=== Work to complete ===
From the records below, copy out exactly the lines from the one containing "N [G3DSA:3.40.1110.10] (726-777)" to the one containing "IPR027256 P-type ATPase, subfamily", both included. Add nothing else.

Stored items:
☆ ☆ ☆ ☆

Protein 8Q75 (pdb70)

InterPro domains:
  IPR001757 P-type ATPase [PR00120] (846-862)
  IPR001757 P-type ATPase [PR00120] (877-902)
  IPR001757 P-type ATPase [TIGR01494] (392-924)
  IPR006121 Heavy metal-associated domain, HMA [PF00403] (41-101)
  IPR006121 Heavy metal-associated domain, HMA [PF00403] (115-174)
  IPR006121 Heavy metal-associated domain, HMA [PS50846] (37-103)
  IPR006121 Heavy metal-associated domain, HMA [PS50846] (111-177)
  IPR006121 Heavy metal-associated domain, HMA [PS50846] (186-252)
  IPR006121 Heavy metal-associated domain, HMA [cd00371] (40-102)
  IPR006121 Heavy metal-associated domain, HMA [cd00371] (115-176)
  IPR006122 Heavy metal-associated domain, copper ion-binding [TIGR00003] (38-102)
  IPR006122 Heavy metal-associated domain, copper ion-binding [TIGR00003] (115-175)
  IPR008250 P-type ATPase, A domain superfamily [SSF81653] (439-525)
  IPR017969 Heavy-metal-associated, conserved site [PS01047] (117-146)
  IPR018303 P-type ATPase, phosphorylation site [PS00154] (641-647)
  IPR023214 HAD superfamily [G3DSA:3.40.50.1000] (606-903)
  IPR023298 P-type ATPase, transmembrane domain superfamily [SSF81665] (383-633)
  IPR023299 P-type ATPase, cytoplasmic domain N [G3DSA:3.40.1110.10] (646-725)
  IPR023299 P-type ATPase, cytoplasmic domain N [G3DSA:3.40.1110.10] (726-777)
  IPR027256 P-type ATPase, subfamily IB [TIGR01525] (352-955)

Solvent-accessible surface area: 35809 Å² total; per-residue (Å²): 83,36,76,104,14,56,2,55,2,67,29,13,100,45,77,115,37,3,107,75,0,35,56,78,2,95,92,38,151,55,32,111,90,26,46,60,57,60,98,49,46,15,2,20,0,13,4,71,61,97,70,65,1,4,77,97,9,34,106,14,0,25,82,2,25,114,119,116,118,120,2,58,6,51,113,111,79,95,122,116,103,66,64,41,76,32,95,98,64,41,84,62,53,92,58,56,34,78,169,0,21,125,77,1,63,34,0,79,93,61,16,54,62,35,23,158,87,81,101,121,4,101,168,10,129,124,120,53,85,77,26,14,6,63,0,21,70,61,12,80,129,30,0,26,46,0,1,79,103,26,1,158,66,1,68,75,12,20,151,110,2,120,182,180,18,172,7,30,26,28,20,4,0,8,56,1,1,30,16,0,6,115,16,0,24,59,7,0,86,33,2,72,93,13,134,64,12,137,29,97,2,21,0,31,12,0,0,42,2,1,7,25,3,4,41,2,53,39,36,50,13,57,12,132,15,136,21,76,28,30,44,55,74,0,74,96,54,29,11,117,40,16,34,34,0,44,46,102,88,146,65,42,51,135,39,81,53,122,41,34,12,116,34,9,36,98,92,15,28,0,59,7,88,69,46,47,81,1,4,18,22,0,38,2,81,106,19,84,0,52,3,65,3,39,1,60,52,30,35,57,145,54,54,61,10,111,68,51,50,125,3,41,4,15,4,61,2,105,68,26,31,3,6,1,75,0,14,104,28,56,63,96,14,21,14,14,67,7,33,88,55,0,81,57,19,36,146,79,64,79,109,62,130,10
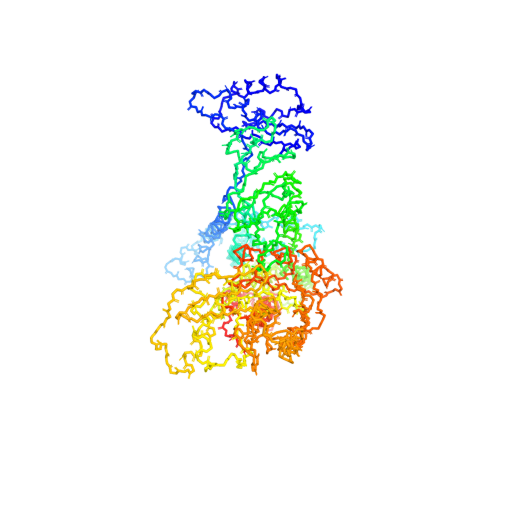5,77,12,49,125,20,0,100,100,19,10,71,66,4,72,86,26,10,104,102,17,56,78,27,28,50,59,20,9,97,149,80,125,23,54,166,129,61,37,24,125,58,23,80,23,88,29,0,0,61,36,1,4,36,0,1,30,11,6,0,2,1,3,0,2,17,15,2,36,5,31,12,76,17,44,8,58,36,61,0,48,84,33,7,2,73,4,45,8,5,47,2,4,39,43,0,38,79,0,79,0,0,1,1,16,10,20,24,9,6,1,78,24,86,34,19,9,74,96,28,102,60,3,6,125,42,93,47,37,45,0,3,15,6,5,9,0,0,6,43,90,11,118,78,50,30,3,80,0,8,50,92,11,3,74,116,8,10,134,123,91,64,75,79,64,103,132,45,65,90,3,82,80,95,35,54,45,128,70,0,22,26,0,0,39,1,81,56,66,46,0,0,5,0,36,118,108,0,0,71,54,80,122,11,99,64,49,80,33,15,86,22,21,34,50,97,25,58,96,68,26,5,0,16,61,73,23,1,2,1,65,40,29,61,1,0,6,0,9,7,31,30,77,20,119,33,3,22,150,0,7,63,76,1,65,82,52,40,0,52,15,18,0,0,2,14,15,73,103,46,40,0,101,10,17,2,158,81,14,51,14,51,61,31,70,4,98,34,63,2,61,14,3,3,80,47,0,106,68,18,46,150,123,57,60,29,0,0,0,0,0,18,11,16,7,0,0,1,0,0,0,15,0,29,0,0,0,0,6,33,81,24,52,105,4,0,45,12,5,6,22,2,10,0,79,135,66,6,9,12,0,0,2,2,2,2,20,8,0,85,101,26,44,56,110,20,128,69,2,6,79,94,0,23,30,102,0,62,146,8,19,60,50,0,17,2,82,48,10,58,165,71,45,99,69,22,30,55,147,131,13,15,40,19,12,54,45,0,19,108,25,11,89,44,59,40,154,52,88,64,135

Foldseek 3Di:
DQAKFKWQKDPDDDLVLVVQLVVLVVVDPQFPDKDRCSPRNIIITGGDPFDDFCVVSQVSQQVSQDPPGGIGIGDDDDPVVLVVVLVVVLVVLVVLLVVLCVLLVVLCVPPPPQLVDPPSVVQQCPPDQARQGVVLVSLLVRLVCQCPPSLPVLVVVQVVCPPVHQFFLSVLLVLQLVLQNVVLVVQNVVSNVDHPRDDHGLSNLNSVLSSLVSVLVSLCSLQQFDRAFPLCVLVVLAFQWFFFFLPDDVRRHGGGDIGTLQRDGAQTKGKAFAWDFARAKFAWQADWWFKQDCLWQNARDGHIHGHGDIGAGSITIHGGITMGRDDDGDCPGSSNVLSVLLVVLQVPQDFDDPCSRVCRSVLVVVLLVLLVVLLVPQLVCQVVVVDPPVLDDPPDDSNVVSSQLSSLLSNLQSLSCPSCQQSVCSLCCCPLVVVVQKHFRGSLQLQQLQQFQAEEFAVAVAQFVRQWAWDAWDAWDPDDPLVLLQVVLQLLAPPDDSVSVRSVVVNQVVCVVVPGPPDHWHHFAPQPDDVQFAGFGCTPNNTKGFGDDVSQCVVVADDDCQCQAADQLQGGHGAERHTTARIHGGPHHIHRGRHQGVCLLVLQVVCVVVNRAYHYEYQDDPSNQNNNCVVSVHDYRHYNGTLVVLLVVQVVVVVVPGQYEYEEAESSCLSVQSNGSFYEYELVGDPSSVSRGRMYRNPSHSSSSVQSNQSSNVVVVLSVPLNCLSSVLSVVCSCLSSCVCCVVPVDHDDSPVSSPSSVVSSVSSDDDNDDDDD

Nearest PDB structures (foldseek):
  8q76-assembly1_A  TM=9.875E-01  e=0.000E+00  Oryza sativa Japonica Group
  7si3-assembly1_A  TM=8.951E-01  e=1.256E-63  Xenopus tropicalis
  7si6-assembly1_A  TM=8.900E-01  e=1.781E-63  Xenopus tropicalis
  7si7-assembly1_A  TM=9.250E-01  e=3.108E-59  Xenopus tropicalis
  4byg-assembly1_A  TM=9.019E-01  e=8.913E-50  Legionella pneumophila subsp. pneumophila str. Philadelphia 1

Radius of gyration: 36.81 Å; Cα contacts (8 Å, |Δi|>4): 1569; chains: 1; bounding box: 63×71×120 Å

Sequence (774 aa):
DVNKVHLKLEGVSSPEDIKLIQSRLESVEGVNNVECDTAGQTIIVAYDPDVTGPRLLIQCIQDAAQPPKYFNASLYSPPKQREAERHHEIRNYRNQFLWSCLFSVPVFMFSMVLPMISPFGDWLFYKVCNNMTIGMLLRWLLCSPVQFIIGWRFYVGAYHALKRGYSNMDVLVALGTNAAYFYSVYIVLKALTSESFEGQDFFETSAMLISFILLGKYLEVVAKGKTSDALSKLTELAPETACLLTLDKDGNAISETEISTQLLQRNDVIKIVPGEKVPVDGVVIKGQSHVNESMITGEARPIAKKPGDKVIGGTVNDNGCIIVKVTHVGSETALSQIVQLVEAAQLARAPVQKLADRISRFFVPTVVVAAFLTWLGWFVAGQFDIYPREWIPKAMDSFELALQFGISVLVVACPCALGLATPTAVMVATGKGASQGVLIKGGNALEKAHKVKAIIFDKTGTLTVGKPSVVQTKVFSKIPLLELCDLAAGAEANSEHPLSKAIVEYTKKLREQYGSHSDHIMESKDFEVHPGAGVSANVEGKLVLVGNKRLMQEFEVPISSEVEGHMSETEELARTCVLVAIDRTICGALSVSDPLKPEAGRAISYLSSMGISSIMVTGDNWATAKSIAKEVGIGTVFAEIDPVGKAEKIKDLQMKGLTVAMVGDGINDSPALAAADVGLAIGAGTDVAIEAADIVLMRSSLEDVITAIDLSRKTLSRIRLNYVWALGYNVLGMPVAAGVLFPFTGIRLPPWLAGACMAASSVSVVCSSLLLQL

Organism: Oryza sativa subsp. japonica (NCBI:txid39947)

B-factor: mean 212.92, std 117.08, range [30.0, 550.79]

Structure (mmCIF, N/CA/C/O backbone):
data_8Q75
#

☆ ☆ ☆ ☆

=== Written reply ===
  IPR023299 P-type ATPase, cytoplasmic domain N [G3DSA:3.40.1110.10] (726-777)
  IPR027256 P-type ATPase, subfamily IB [TIGR01525] (352-955)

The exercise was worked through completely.